What makes this system special?

Hydroponics is nothing new. There are other hydroponics systems on the market.

"But they are typically going to be a lot smaller or a lot bigger, and cost a lot more," says Emily Bland, president of Enactus Memorial.

"It the social impact behind this," says Bland

And it's the social aspect of the project that won the Memorial students the award.

It's a hydroponic system that can be used in the North, other remote areas, and for co-ops of other groups to grow vegetables to eat or sell.

The hydroponic tub at the CBC in St. John's planted with spinach and lettuce that Debbie Cooper will test her green thumb on in the coming weeks. (Glenn Payette/CBC)

"These systems are made by at-risk youth at Choices for Youth," Bland says.

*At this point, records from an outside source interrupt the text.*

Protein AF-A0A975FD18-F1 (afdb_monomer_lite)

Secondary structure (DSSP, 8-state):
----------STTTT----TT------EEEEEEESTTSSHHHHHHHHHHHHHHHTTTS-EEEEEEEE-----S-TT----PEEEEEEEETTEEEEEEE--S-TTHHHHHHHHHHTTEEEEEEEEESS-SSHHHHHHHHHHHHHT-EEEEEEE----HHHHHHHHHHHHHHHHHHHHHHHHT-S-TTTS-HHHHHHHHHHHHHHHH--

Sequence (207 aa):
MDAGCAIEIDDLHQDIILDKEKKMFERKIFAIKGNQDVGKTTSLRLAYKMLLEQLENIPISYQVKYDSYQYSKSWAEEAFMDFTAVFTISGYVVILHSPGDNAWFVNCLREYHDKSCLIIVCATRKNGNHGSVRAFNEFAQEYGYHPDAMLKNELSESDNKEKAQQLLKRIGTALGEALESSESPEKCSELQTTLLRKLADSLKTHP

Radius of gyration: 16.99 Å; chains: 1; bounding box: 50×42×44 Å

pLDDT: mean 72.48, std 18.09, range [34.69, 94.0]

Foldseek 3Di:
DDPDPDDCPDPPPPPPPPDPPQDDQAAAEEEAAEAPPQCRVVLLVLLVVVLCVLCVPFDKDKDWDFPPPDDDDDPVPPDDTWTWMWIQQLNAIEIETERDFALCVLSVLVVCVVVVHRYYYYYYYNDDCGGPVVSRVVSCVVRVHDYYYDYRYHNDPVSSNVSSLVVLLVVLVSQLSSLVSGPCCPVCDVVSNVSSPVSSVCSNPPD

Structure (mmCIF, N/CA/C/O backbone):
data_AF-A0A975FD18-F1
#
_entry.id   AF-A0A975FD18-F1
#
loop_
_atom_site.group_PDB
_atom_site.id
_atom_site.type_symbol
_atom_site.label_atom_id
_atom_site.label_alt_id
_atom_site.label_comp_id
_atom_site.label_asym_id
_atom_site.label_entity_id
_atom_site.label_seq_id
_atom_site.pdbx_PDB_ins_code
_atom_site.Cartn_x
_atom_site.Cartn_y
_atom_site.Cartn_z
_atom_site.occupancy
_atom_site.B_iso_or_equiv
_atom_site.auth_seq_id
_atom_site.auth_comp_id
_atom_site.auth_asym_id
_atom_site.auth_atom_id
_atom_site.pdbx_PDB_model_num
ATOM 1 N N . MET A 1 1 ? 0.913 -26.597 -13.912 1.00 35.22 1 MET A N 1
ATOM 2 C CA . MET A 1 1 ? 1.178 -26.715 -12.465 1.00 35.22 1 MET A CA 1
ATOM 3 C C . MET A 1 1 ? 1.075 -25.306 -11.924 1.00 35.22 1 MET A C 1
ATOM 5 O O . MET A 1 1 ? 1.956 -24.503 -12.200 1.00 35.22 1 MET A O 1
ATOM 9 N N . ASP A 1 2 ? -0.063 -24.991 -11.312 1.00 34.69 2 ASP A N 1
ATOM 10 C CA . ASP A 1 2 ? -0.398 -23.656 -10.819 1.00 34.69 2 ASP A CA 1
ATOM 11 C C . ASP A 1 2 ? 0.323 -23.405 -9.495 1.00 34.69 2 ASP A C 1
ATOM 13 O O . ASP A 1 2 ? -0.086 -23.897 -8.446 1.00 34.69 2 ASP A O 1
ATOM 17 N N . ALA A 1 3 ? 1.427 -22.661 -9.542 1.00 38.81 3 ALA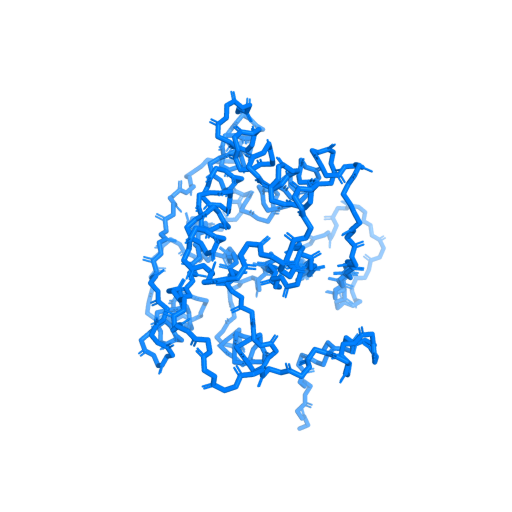 A N 1
ATOM 18 C CA . ALA A 1 3 ? 2.034 -22.094 -8.346 1.00 38.81 3 ALA A CA 1
ATOM 19 C C . ALA A 1 3 ? 1.222 -20.850 -7.953 1.00 38.81 3 ALA A C 1
ATOM 21 O O . ALA A 1 3 ? 1.564 -19.726 -8.319 1.00 38.81 3 ALA A O 1
ATOM 22 N N . GLY A 1 4 ? 0.082 -21.064 -7.293 1.00 40.59 4 GLY A N 1
ATOM 23 C CA . GLY A 1 4 ? -0.707 -19.983 -6.705 1.00 40.59 4 GLY A CA 1
ATOM 24 C C . GLY A 1 4 ? 0.102 -19.234 -5.643 1.00 40.59 4 GLY A C 1
ATOM 25 O O . GLY A 1 4 ? 0.931 -19.829 -4.953 1.00 40.59 4 GLY A O 1
ATOM 26 N N . CYS A 1 5 ? -0.141 -17.930 -5.503 1.00 43.94 5 CYS A N 1
ATOM 27 C CA . CYS A 1 5 ? 0.376 -17.114 -4.404 1.00 43.94 5 CYS A CA 1
ATOM 28 C C . CYS A 1 5 ? -0.343 -17.510 -3.107 1.00 43.94 5 CYS A C 1
ATOM 30 O O . CYS A 1 5 ? -1.130 -16.748 -2.578 1.00 43.94 5 CYS A O 1
ATOM 32 N N . ALA A 1 6 ? -0.126 -18.727 -2.607 1.00 41.62 6 ALA A N 1
ATOM 33 C CA . ALA A 1 6 ? -0.747 -19.153 -1.364 1.00 41.62 6 ALA A CA 1
ATOM 34 C C . ALA A 1 6 ? -0.160 -18.312 -0.220 1.00 41.62 6 ALA A C 1
ATOM 36 O O . ALA A 1 6 ? 1.020 -18.443 0.134 1.00 41.62 6 ALA A O 1
ATOM 37 N N . ILE A 1 7 ? -0.963 -17.396 0.316 1.00 48.25 7 ILE A N 1
ATOM 38 C CA . ILE A 1 7 ? -0.694 -16.766 1.603 1.00 48.25 7 ILE A CA 1
ATOM 39 C C . ILE A 1 7 ? -1.523 -17.532 2.627 1.00 48.25 7 ILE A C 1
ATOM 41 O O . ILE A 1 7 ? -2.736 -17.329 2.732 1.00 48.25 7 ILE A O 1
ATOM 45 N N . GLU A 1 8 ? -0.857 -18.413 3.372 1.00 43.69 8 GLU A N 1
ATOM 46 C CA . GLU A 1 8 ? -1.393 -18.998 4.600 1.00 43.69 8 GLU A CA 1
ATOM 47 C C . GLU A 1 8 ? -1.518 -17.870 5.626 1.00 43.69 8 GLU A C 1
ATOM 49 O O . GLU A 1 8 ? -0.586 -17.575 6.369 1.00 43.69 8 GLU A O 1
ATOM 54 N N . ILE A 1 9 ? -2.648 -17.162 5.603 1.00 48.28 9 ILE A N 1
ATOM 55 C CA . ILE A 1 9 ? -3.079 -16.404 6.771 1.00 48.28 9 ILE A CA 1
ATOM 56 C C . ILE A 1 9 ? -3.582 -17.491 7.709 1.00 48.28 9 ILE A C 1
ATOM 58 O O . ILE A 1 9 ? -4.638 -18.061 7.438 1.00 48.28 9 ILE A O 1
ATOM 62 N N . ASP A 1 10 ? -2.778 -17.846 8.714 1.00 42.75 10 ASP A N 1
ATOM 63 C CA . ASP A 1 10 ? -3.172 -18.791 9.763 1.00 42.75 10 ASP A CA 1
ATOM 64 C C . ASP A 1 10 ? -4.594 -18.475 10.254 1.00 42.75 10 ASP A C 1
ATOM 66 O O . ASP A 1 10 ? -5.021 -17.319 10.211 1.00 42.75 10 ASP A O 1
ATOM 70 N N . ASP A 1 11 ? -5.298 -19.495 10.756 1.00 43.53 11 ASP A N 1
ATOM 71 C CA . ASP A 1 11 ? -6.684 -19.518 11.269 1.00 43.53 11 ASP A CA 1
ATOM 72 C C . ASP A 1 11 ? -7.062 -18.445 12.329 1.00 43.53 11 ASP A C 1
ATOM 74 O O . ASP A 1 11 ? -8.131 -18.502 12.935 1.00 43.53 11 ASP A O 1
ATOM 78 N N . LEU A 1 12 ? -6.234 -17.421 12.538 1.00 42.38 12 LEU A N 1
ATOM 79 C CA . LEU A 1 12 ? -6.405 -16.282 13.438 1.00 42.38 12 LEU A CA 1
ATOM 80 C C . LEU A 1 12 ? -7.649 -15.406 13.163 1.00 42.38 12 LEU A C 1
ATOM 82 O O . LEU A 1 12 ? -7.905 -14.476 13.927 1.00 42.38 12 LEU A O 1
ATOM 86 N N . HIS A 1 13 ? -8.425 -15.677 12.107 1.00 45.47 13 HIS A N 1
ATOM 87 C CA . HIS A 1 13 ? -9.526 -14.812 11.655 1.00 45.47 13 HIS A CA 1
ATOM 88 C C . HIS A 1 13 ? -10.891 -15.503 11.526 1.00 45.47 13 HIS A C 1
ATOM 90 O O . HIS A 1 13 ? -11.839 -14.849 11.087 1.00 45.47 13 HIS A O 1
ATOM 96 N N . GLN A 1 14 ? -11.049 -16.770 11.936 1.00 41.34 14 GLN A N 1
ATOM 97 C CA . GLN A 1 14 ? -12.359 -17.446 11.835 1.00 41.34 14 GLN A CA 1
ATOM 98 C C . GLN A 1 14 ? -13.460 -16.817 12.717 1.00 41.34 14 GLN A C 1
ATOM 100 O O . GLN A 1 14 ? -14.641 -17.015 12.440 1.00 41.34 14 GLN A O 1
ATOM 105 N N . ASP A 1 15 ? -13.104 -15.976 13.694 1.00 41.28 15 ASP A N 1
ATOM 106 C CA . ASP A 1 15 ? -14.073 -15.324 14.587 1.00 41.28 15 ASP A CA 1
ATOM 107 C C . ASP A 1 15 ? -14.533 -13.925 14.139 1.00 41.28 15 ASP A C 1
ATOM 109 O O . ASP A 1 15 ? -15.374 -13.309 14.801 1.00 41.28 15 ASP A O 1
ATOM 113 N N . ILE A 1 16 ? -14.075 -13.405 12.992 1.00 47.19 16 ILE A N 1
ATOM 114 C CA . ILE A 1 16 ? -14.667 -12.185 12.417 1.00 47.19 16 ILE A CA 1
ATOM 115 C C . ILE A 1 16 ? -15.869 -12.588 11.558 1.00 47.19 16 ILE A C 1
ATOM 117 O O . ILE A 1 16 ? -15.849 -12.533 10.328 1.00 47.19 16 ILE A O 1
ATOM 121 N N . ILE A 1 17 ? -16.944 -13.004 12.229 1.00 41.19 17 ILE A N 1
ATOM 122 C CA . ILE A 1 17 ? -18.263 -13.161 11.616 1.00 41.19 17 ILE A CA 1
ATOM 123 C C . ILE A 1 17 ? -18.684 -11.780 11.096 1.00 41.19 17 ILE A C 1
ATOM 125 O O . ILE A 1 17 ? -19.019 -10.869 11.855 1.00 41.19 17 ILE A O 1
ATOM 129 N N . LEU A 1 18 ? -18.607 -11.608 9.776 1.00 44.97 18 LEU A N 1
ATOM 130 C CA . LEU A 1 18 ? -19.067 -10.417 9.073 1.00 44.97 18 LEU A CA 1
ATOM 131 C C . LEU A 1 18 ? -20.596 -10.357 9.147 1.00 44.97 18 LEU A C 1
ATOM 133 O O . LEU A 1 18 ? -21.298 -10.999 8.364 1.00 44.97 18 LEU A O 1
ATOM 137 N N . ASP A 1 19 ? -21.100 -9.561 10.091 1.00 43.41 19 ASP A N 1
ATOM 138 C CA . ASP A 1 19 ? -22.476 -9.066 10.090 1.00 43.41 19 ASP A CA 1
ATOM 139 C C . ASP A 1 19 ? -22.788 -8.471 8.706 1.00 43.41 19 ASP A C 1
ATOM 141 O O . ASP A 1 19 ? -22.160 -7.506 8.257 1.00 43.41 19 ASP A O 1
ATOM 145 N N . LYS A 1 20 ? -23.769 -9.069 8.022 1.00 43.59 20 LYS A N 1
ATOM 146 C CA . LYS A 1 20 ? -24.194 -8.758 6.644 1.00 43.59 20 LYS A CA 1
ATOM 147 C C . LYS A 1 20 ? -24.820 -7.365 6.467 1.00 43.59 20 LYS A C 1
ATOM 149 O O . LYS A 1 20 ? -25.236 -7.030 5.364 1.00 43.59 20 LYS A O 1
ATOM 154 N N . GLU A 1 21 ? -24.862 -6.554 7.521 1.00 43.44 21 GLU A N 1
ATOM 155 C CA . GLU A 1 21 ? -25.475 -5.219 7.541 1.00 43.44 21 GLU A CA 1
ATOM 156 C C . GLU A 1 21 ? -24.455 -4.080 7.721 1.00 43.44 21 GLU A C 1
ATOM 158 O O . GLU A 1 21 ? -24.825 -2.939 7.988 1.00 43.44 21 GLU A O 1
ATOM 163 N N . LYS A 1 22 ? -23.150 -4.338 7.551 1.00 48.03 22 LYS A N 1
ATOM 164 C CA . LYS A 1 22 ? -22.160 -3.251 7.487 1.00 48.03 22 LYS A CA 1
ATOM 165 C C . LYS A 1 22 ? -22.401 -2.410 6.229 1.00 48.03 22 LYS A C 1
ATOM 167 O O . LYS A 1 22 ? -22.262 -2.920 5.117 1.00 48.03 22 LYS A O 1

"It's their job to come down everyday and build these systems, and," she adds, "every system that is sold to the public, also funds one for a northern community."

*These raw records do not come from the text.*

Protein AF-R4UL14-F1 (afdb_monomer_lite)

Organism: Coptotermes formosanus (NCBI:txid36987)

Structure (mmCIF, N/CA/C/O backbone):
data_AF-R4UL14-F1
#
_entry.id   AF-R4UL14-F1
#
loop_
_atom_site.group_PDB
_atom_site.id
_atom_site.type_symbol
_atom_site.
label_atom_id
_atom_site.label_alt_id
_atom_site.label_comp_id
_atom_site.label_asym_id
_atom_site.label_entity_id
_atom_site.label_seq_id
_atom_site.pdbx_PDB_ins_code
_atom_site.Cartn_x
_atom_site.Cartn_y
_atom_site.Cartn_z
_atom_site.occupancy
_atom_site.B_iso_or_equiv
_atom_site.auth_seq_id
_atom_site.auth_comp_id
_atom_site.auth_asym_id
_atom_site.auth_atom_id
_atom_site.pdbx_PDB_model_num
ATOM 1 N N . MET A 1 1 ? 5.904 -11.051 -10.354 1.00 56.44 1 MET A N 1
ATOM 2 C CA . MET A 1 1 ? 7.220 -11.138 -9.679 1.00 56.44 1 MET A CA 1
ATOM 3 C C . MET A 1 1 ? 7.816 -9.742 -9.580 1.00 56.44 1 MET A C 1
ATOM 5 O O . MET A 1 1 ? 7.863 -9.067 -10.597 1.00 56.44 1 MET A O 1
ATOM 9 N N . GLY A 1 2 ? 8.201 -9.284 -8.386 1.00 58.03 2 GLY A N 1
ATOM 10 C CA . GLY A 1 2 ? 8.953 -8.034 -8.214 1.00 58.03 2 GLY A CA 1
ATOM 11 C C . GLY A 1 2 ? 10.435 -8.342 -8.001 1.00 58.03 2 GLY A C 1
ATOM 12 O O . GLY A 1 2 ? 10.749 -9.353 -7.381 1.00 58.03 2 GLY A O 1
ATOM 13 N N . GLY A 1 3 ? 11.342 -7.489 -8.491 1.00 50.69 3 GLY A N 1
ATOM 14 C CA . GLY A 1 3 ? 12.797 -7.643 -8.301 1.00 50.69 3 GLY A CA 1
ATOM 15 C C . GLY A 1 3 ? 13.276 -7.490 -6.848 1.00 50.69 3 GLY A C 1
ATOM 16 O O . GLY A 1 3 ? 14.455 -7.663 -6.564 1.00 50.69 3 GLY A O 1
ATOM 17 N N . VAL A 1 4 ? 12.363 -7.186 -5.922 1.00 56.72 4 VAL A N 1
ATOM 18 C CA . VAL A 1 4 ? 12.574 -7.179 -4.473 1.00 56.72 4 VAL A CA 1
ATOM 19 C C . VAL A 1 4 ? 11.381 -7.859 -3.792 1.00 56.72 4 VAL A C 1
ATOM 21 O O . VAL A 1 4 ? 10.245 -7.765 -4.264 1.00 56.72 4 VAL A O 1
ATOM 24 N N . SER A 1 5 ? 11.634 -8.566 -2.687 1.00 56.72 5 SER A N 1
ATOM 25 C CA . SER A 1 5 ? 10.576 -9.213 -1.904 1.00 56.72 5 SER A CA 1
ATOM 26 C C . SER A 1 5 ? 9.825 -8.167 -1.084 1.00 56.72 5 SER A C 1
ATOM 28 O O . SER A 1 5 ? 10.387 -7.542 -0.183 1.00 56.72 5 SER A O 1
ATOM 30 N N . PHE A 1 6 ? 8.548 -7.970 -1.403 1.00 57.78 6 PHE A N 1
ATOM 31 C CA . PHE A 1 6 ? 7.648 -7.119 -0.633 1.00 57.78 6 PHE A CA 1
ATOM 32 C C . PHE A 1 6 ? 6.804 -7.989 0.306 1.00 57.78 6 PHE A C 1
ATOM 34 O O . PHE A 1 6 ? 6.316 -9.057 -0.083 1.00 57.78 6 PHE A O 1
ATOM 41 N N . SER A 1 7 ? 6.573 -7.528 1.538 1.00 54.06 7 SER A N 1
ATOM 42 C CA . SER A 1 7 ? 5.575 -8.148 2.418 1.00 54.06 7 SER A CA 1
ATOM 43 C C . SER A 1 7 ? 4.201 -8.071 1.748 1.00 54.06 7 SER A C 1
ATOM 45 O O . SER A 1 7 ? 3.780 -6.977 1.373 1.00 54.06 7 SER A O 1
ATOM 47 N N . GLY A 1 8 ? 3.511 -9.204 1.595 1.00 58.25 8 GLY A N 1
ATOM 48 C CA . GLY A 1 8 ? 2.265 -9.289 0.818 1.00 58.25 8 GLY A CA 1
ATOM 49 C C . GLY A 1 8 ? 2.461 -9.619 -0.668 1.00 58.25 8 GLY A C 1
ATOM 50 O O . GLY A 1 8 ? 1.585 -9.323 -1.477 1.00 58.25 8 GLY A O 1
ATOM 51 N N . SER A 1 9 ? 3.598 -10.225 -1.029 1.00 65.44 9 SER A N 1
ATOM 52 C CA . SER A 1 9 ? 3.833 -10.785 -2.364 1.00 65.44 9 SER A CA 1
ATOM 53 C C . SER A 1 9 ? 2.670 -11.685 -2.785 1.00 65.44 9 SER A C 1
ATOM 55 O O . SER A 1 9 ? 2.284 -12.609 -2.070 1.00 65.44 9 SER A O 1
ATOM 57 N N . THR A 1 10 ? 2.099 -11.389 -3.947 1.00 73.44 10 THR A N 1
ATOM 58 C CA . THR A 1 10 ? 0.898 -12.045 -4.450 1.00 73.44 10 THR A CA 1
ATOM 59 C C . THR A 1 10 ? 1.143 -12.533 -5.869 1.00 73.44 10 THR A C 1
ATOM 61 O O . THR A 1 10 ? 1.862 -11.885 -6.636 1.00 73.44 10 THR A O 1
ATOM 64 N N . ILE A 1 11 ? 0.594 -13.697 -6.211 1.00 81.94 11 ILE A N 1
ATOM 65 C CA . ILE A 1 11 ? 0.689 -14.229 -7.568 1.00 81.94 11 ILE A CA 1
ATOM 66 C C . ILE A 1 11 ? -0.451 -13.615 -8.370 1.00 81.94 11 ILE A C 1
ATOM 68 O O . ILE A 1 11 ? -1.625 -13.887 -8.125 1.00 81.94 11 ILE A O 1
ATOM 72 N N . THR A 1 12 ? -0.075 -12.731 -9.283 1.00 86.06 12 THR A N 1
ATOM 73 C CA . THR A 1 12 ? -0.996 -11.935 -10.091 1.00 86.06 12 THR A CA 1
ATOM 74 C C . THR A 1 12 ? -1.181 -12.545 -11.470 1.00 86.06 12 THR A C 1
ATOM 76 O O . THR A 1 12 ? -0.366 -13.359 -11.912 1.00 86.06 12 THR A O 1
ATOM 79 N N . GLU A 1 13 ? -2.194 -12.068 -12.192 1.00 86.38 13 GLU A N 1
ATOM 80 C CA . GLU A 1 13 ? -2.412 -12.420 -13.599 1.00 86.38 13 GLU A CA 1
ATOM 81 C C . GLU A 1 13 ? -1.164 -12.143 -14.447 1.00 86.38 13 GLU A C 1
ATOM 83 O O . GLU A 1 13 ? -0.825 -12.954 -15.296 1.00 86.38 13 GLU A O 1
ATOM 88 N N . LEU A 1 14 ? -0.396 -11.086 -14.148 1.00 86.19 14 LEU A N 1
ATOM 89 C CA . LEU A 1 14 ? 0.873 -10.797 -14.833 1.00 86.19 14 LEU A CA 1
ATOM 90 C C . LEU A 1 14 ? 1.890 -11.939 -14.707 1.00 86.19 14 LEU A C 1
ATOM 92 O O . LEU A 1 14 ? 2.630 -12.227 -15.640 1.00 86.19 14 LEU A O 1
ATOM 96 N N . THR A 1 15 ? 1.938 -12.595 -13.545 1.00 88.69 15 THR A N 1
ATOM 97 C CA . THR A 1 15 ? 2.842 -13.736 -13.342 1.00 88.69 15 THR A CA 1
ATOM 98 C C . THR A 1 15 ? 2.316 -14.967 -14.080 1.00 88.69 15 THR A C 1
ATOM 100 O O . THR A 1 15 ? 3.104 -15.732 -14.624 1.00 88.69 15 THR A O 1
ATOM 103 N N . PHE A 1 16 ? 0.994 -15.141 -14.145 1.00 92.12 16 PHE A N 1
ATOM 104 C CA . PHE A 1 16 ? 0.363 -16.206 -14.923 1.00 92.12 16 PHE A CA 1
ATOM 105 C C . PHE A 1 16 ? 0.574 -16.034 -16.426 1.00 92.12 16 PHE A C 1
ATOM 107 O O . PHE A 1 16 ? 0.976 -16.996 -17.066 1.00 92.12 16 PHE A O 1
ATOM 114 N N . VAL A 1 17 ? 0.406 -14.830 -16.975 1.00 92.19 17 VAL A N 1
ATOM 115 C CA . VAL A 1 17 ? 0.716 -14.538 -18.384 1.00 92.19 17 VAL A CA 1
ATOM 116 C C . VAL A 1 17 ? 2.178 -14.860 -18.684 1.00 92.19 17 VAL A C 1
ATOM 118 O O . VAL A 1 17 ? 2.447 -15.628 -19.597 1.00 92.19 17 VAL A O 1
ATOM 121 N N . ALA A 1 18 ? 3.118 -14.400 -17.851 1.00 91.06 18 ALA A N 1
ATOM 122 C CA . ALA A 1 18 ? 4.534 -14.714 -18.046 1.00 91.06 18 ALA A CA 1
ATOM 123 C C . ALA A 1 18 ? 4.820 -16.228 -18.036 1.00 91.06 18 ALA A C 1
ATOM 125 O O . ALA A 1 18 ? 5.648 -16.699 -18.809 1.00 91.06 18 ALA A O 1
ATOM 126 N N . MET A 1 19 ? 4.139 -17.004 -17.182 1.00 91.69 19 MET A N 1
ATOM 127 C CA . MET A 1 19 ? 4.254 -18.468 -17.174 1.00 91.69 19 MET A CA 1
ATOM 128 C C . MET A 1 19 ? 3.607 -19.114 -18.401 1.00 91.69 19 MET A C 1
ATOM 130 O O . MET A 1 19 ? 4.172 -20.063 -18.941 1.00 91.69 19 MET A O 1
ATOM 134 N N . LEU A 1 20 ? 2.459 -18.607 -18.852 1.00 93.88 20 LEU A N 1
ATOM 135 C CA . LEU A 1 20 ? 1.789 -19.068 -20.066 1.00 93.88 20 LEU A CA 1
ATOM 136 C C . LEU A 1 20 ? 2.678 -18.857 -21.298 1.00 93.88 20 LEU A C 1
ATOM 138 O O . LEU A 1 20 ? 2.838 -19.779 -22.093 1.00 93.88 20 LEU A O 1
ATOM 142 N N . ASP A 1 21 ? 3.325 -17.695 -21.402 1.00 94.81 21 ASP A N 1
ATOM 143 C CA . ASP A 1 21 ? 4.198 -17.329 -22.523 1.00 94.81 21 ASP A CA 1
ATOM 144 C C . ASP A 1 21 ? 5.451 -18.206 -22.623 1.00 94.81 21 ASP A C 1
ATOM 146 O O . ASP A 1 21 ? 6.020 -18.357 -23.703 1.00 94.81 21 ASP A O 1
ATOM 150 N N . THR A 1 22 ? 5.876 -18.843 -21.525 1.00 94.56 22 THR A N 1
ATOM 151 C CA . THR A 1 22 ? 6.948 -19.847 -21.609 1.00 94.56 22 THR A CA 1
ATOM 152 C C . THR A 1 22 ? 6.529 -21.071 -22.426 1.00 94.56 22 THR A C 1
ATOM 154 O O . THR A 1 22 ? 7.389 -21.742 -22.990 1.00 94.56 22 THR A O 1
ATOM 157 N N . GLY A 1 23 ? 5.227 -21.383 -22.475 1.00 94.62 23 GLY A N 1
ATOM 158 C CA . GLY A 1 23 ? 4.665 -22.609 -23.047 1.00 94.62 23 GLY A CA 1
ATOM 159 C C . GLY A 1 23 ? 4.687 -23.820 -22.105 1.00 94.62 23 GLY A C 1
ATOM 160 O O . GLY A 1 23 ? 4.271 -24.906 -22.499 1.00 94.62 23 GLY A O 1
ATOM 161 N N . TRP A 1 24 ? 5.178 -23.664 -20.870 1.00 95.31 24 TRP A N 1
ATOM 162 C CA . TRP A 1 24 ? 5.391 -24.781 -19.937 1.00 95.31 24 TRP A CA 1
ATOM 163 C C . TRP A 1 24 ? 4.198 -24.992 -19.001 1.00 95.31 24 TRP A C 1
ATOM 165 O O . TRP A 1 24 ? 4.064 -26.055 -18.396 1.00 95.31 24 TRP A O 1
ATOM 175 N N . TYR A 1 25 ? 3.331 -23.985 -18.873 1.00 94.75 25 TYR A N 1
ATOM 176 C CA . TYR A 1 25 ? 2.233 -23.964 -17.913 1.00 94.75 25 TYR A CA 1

The core of this project is actually food security in the North.- Emily Bland, project participant

They can grow hundreds of pounds of produce a year. "One harvest can give you about 80 tomatoes," says Bland. "It depends on how green your thumb is."

"The core of this project is actually food security in the North." says Bland. "Not only do you get the social impact of creating a job for a young person (in St. John's, it also helps feed a community up north."

The units are $300, and come with the tub, pump, nutrient pack, seeds, and, what's called Rockwool. It's a small square of material that you split open and place the seed inside. It holds the moisture and nutrients that allow the seed to grown.

"Everything you will need to grow for a year," says Ricketts.

There are 12 of the hyroponics growing tanks in co-ops around the province.

"Rigolet, Postville, St. John's, Grand Falls-Windsor, and those are just a few," says Ricketts.

Project getting much bigger

But there are many more in the province. And they are in 26 communities spread across the country. More than 200 of the hydroponic units are in operation.

You can find them in Vancouver, Toronto, Halifax, Quebec City, and, rather surprisingly, the Annapolis Valley in Nova Scotia, which is known for its fertile soil.

It's a project that just keeps steamrolling. Even Tim Hortons has jumped on this bandwagon. The company, that's better known for its coffee and donuts, has put up money to have the hydroponic tubs in 60 schools in Newfoundland and Labrador.

Squares are the Rockwool medium that the seeds are placed in to get moisture and nutrients to grow. (Glenn Payette/CBC)

It's a pilot project, and if it Sucseed(s), pun intended, Tim's plans to spread the message by putting the tubs in schools across the country.

Before that even happens, they are already in six schools in New Brunswick.

And there's more. Bland says they have five of the hydroponic units in five retirement homes in NL, and one in a retirement home in New Brunswick offering horticulture therapy. She says they even have one at the penitentiary in St. John's.

Rickett's says, "They are in soup kitchens and food banks giving them a way to decrease their costs in purchasing produce."

There were 35 Enactus teams from around the world in Toronto this past September presenting their community based projects.

Memorial's Enactus team is made up of students from the business administration, humanities and social sciences, engineering and science faculties. As well as winning this year, Memorial also won in 2008.